A Universal Energy Relation between synchrotron and Synchrotron Self-Compton radiation in GRBs and Blazars

TL;DR

This study reveals a universal energy relation linking synchrotron and SSC radiation in GRBs and blazars, suggesting similar underlying emission mechanisms, based on multiwavelength spectral analysis.

Contribution

It introduces a unified framework connecting GRB and blazar radiation properties through a tight correlation between synchrotron and SSC luminosities.

Findings

Strong correlation between synchrotron and SSC luminosities in blazars and GRBs.

Blazars and GRBs likely share similar radiation mechanisms.

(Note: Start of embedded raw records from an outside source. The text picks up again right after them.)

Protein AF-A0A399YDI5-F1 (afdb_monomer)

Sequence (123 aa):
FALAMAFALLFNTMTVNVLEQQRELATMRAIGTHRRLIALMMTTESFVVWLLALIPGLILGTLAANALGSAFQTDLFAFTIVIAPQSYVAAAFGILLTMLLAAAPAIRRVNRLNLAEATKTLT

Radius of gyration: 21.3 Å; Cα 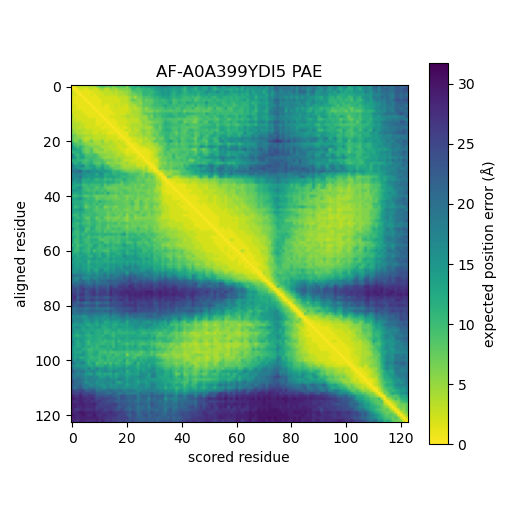contacts (8 Å, |Δi|>4): 27; chains: 1; bounding box: 53×20×59 Å

Secondary structure (DSSP, 8-state):
-HHHHHHHHHHHHHHHHHHHHHHHHHHHHHTT--HHHHHHHHHHHHHHHHHHHHHHHHHHHHHHHHHHHHHH-BTTB-------HHHHHHHHHHHHHHHHHHHHHHHHHHHHS-HHHHTTT--

Nearest PDB structures (foldseek):
  7ung-assembly1_C4  TM=2.668E-01  e=2.693E+00  Homo sapiens
  8otz-assembly1_Cp  TM=3.492E-01  e=6.917E+00  Bos taurus
  7rro-assembly1_A0  TM=3.413E-01  e=7.399E+00  Bos taurus

pLDDT: mean 73.41, std 13.69, range [37.75, 96.44]

Mean predicted aligned error: 12.53 Å

Solvent-accessible surface area (backbone atoms only — not comparable to full-atom values): 7146 Å² total; per-residue (Å²): 110,69,68,60,52,52,50,55,52,49,52,53,51,52,53,52,52,53,55,54,53,51,51,55,54,50,53,43,49,76,74,66,58,55,71,67,58,56,48,49,52,55,49,51,52,54,50,52,53,48,59,63,44,46,60,60,48,52,55,51,48,51,53,48,51,51,53,50,44,62,73,64,52,47,104,88,46,86,70,75,82,74,86,47,77,64,55,57,54,50,48,54,50,50,54,50,48,52,50,54,59,58,46,48,59,53,50,48,47,64,68,63,57,54,68,75,60,73,60,60,81,78,112

Structure (mmCIF, N/CA/C/O backbone):
data_AF-A0A399YDI5-F1
#
_entry.id   AF-A0A399YDI5-F1
#
loop_
_atom_site.group_PDB
_atom_site.id
_atom_site.type_symbol
_atom_site.label_atom_id
_atom_site.label_alt_id
_atom_site.label_comp_id
_atom_site.label_asym_id
_atom_site.label_entity_id
_atom_site.label_seq_id
_atom_site.pdbx_PDB_ins_code
_atom_site.Cartn_x
_atom_site.Cartn_y
_atom_site.Cartn_z
_atom_site.occupancy
_atom_site.B_iso_or_equiv
_atom_site.auth_seq_id
_atom_site.auth_comp_id
_atom_site.auth_asym_id
_atom_site.auth_atom_id
_atom_site.pdbx_PDB_model_num
ATOM 1 N N . PHE A 1 1 ? 22.758 0.327 12.324 1.00 80.12 1 PHE A N 1
ATOM 2 C CA . PHE A 1 1 ? 22.134 1.482 13.007 1.00 80.12 1 PHE A CA 1
ATOM 3 C C . PHE A 1 1 ? 20.855 1.975 12.324 1.00 80.12 1 PHE A C 1
ATOM 5 O O . PHE A 1 1 ? 19.828 1.971 12.988 1.00 80.12 1 PHE A O 1
ATOM 12 N N . ALA A 1 2 ? 20.852 2.304 11.023 1.00 89.00 2 ALA A N 1
ATOM 13 C CA . ALA A 1 2 ? 19.645 2.785 10.321 1.00 89.00 2 ALA A CA 1
ATOM 14 C C . ALA A 1 2 ? 18.435 1.826 10.392 1.00 89.00 2 ALA A C 1
ATOM 16 O O . ALA A 1 2 ? 17.323 2.256 10.676 1.00 89.00 2 ALA A O 1
ATOM 17 N N . LEU A 1 3 ? 18.662 0.517 10.226 1.00 93.38 3 LEU A N 1
ATOM 18 C CA . LEU A 1 3 ? 17.614 -0.514 10.297 1.00 93.38 3 LEU A CA 1
ATOM 19 C C . LEU A 1 3 ? 16.931 -0.578 11.676 1.00 93.38 3 LEU A C 1
ATOM 21 O O . LEU A 1 3 ? 15.712 -0.677 11.765 1.00 93.38 3 LEU A O 1
ATOM 25 N N . ALA A 1 4 ? 17.715 -0.457 12.751 1.00 93.12 4 ALA A N 1
ATOM 26 C CA . ALA A 1 4 ? 17.199 -0.456 14.118 1.00 93.12 4 ALA A CA 1
ATOM 27 C C . ALA A 1 4 ? 16.384 0.814 14.425 1.00 93.12 4 ALA A C 1
ATOM 29 O O . ALA A 1 4 ? 15.337 0.729 15.059 1.00 93.12 4 ALA A O 1
ATOM 30 N N . MET A 1 5 ? 16.825 1.977 13.930 1.00 96.44 5 MET A N 1
ATOM 31 C CA . MET A 1 5 ? 16.069 3.231 14.050 1.00 96.44 5 MET A CA 1
ATOM 32 C C . MET A 1 5 ? 14.763 3.194 13.256 1.00 96.44 5 MET A C 1
ATOM 34 O O . MET A 1 5 ? 13.722 3.568 13.790 1.00 96.44 5 MET A O 1
ATOM 38 N N . ALA A 1 6 ? 14.790 2.683 12.022 1.00 93.81 6 ALA A N 1
ATOM 39 C CA . ALA A 1 6 ? 13.585 2.504 11.217 1.00 93.81 6 ALA A CA 1
ATOM 40 C C . ALA A 1 6 ? 12.583 1.564 11.906 1.00 93.81 6 ALA A C 1
ATOM 42 O O . ALA A 1 6 ? 11.396 1.872 11.971 1.00 93.81 6 ALA A O 1
ATOM 43 N N . PHE A 1 7 ? 13.061 0.459 12.486 1.00 93.38 7 PHE A N 1
ATOM 44 C CA . PHE A 1 7 ? 12.218 -0.460 13.248 1.00 93.38 7 PHE A CA 1
ATOM 45 C C . PHE A 1 7 ? 11.583 0.213 14.473 1.00 93.38 7 PHE A C 1
ATOM 47 O O . PHE A 1 7 ? 10.373 0.117 14.661 1.00 93.38 7 PHE A O 1
ATOM 54 N N . ALA A 1 8 ? 12.373 0.933 15.276 1.00 92.56 8 ALA A N 1
ATOM 55 C CA . ALA A 1 8 ? 11.869 1.641 16.452 1.00 92.56 8 ALA A CA 1
ATOM 56 C C . ALA A 1 8 ? 10.825 2.711 16.082 1.00 92.56 8 ALA A C 1
ATOM 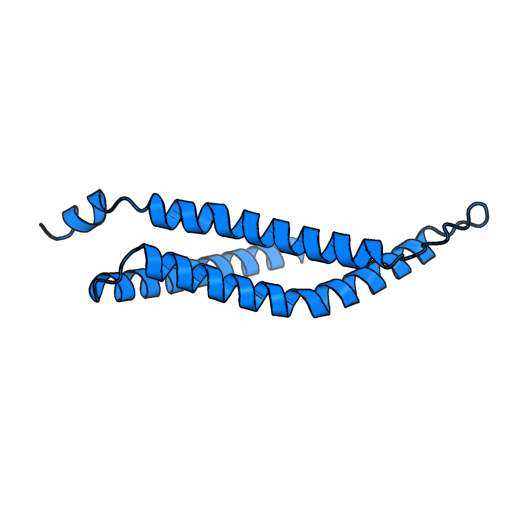58 O O . ALA A 1 8 ? 9.781 2.812 16.728 1.00 92.56 8 ALA A O 1
ATOM 59 N N . LEU A 1 9 ? 11.073 3.467 15.008 1.00 94.56 9 LEU A N 1
ATOM 60 C CA . LEU A 1 9 ? 10.146 4.477 14.497 1.00 94.56 9 LEU A CA 1
ATOM 61 C C . LEU A 1 9 ? 8.825 3.853 14.021 1.00 94.56 9 LEU A C 1
ATOM 63 O O . LEU A 1 9 ? 7.748 4.338 14.375 1.00 94.56 9 LEU A O 1
ATOM 67 N N . LEU A 1 10 ? 8.900 2.762 13.252 1.00 90.81 10 LEU A N 1
ATOM 68 C CA . LEU A 1 10 ? 7.722 2.030 12.782 1.00 90.81 10 LEU A CA 1
ATOM 69 C C . LEU A 1 10 ? 6.920 1.446 13.944 1.00 90.81 10 LEU A C 1
ATOM 71 O O . LEU A 1 10 ? 5.697 1.552 13.946 1.00 90.81 10 LEU A O 1
ATOM 75 N N . PHE A 1 11 ? 7.593 0.874 14.944 1.00 89.38 11 PHE A N 1
ATOM 76 C CA . PHE A 1 11 ? 6.941 0.319 16.127 1.00 89.38 11 PHE A CA 1
ATOM 77 C C . PHE A 1 11 ? 6.169 1.389 16.903 1.00 89.38 11 PHE A C 1
ATOM 79 O O . PHE A 1 11 ? 5.003 1.186 17.249 1.00 89.38 11 PHE A O 1
ATOM 86 N N . ASN A 1 12 ? 6.792 2.547 17.129 1.00 90.31 12 ASN A N 1
ATOM 87 C CA . ASN A 1 12 ? 6.147 3.658 17.820 1.00 90.31 12 ASN A CA 1
ATOM 88 C C . ASN A 1 12 ? 4.922 4.161 17.040 1.00 90.31 12 ASN A C 1
ATOM 90 O O . A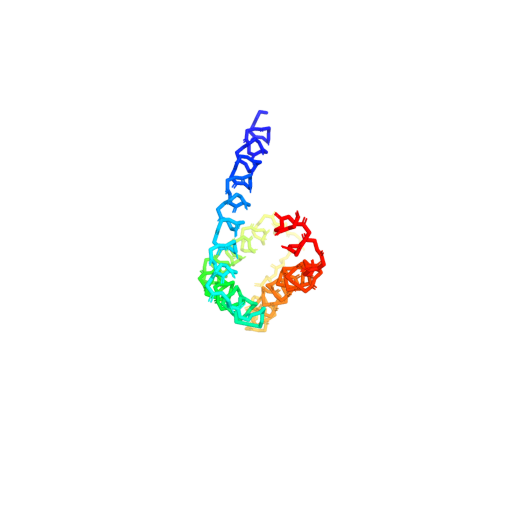SN A 1 12 ? 3.831 4.281 17.590 1.00 90.31 12 ASN A O 1
ATOM 94 N N . THR A 1 13 ? 5.075 4.360 15.730 1.00 90.31 13 THR A N 1
ATOM 95 C CA . THR A 1 13 ? 3.990 4.841 14.861 1.00 90.31 13 THR A CA 1
ATOM 96 C C . THR A 1 13 ? 2.824 3.853 14.805 1.00 90.31 13 THR A C 1
ATOM 98 O O . THR A 1 13 ? 1.670 4.250 14.937 1.00 90.31 13 THR A O 1
ATOM 101 N N . MET A 1 14 ? 3.109 2.555 14.662 1.00 82.81 14 MET A N 1
ATOM 102 C CA . MET A 1 14 ? 2.088 1.502 14.684 1.00 82.81 14 MET A CA 1
ATOM 103 C C . MET A 1 14 ? 1.344 1.469 16.017 1.00 82.81 14 MET A C 1
ATOM 105 O O . MET A 1 14 ? 0.126 1.328 16.034 1.00 82.81 14 MET A O 1
ATOM 109 N N . THR A 1 15 ? 2.063 1.637 17.128 1.00 82.12 15 THR A N 1
ATOM 110 C CA . THR A 1 15 ? 1.461 1.668 18.466 1.00 82.12 15 THR A CA 1
ATOM 111 C C . THR A 1 15 ? 0.487 2.836 18.604 1.00 82.12 15 THR A C 1
ATOM 113 O O . THR A 1 15 ? -0.647 2.633 19.033 1.00 82.12 15 THR A O 1
ATOM 116 N N . VAL A 1 16 ? 0.894 4.039 18.188 1.00 85.50 16 VAL A N 1
ATOM 117 C CA . VAL A 1 16 ? 0.035 5.233 18.216 1.00 85.50 16 VAL A CA 1
ATOM 118 C C . VAL A 1 16 ? -1.192 5.045 17.323 1.00 85.50 16 VAL A C 1
ATOM 120 O O . VAL A 1 16 ? -2.315 5.219 17.788 1.00 85.50 16 VAL A O 1
ATOM 123 N N . ASN A 1 17 ? -0.994 4.591 16.084 1.00 78.38 17 ASN A N 1
ATOM 124 C CA . ASN A 1 17 ? -2.078 4.389 15.123 1.00 78.38 17 ASN A CA 1
ATOM 125 C C . ASN A 1 17 ? -3.123 3.377 15.639 1.00 78.38 17 ASN A C 1
ATOM 127 O O . ASN A 1 17 ? -4.328 3.607 15.550 1.00 78.38 17 ASN A O 1
ATOM 131 N N . VAL A 1 18 ? -2.681 2.280 16.269 1.00 73.62 18 VAL A N 1
ATOM 132 C CA . VAL A 1 18 ? -3.592 1.296 16.879 1.00 73.62 18 VAL A CA 1
ATOM 133 C C . VAL A 1 18 ? -4.411 1.908 18.020 1.00 73.62 18 VAL A C 1
ATOM 135 O O . VAL A 1 18 ? -5.606 1.627 18.121 1.00 73.62 18 VAL A O 1
ATOM 138 N N . LEU A 1 19 ? -3.798 2.740 18.867 1.00 76.25 19 LEU A N 1
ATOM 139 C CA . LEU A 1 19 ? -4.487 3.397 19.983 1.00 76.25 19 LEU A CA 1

Ground-based observations can further validate the universal energy relation.

Abstract

The recent and brightest GRB 221009A observed by LHAASO marked the first detection of the onset of TeV afterglow, with a total of 7 GRBs exhibiting very high energy (VHE) afterglow radiation. However, consensus on VHE radiation of GRBs is still lacking. Multi-wavelength studies are currently a primary research method for investigating high-energy $\gamma$-ray astronomy. The limited sample of VHE GRBs, combined with their transient nature, hinders the progress of physical studies of GRBs. This paper aims to obtain useful information for GRB research through the properties of blazars, which share significant similarities with GRBs. By fitting high-quality and simultaneous multiwavelength spectral energy distributions with a one-zone leptonic model, the study explores the similarity of radiation properties of blazars and GRBs. A tight correlation between synchrotron and synchrotron self-Compton (SSC) emission luminosities suggests that blazars and GRBs share similar radiation mechanisms, to be specific, synchrotron radiation produces the observed X-ray photons, which also serve as targets for electrons in the SSC process. We hope that ground-based experiments can observe more GRBs in sub-TeV to confirm these findings.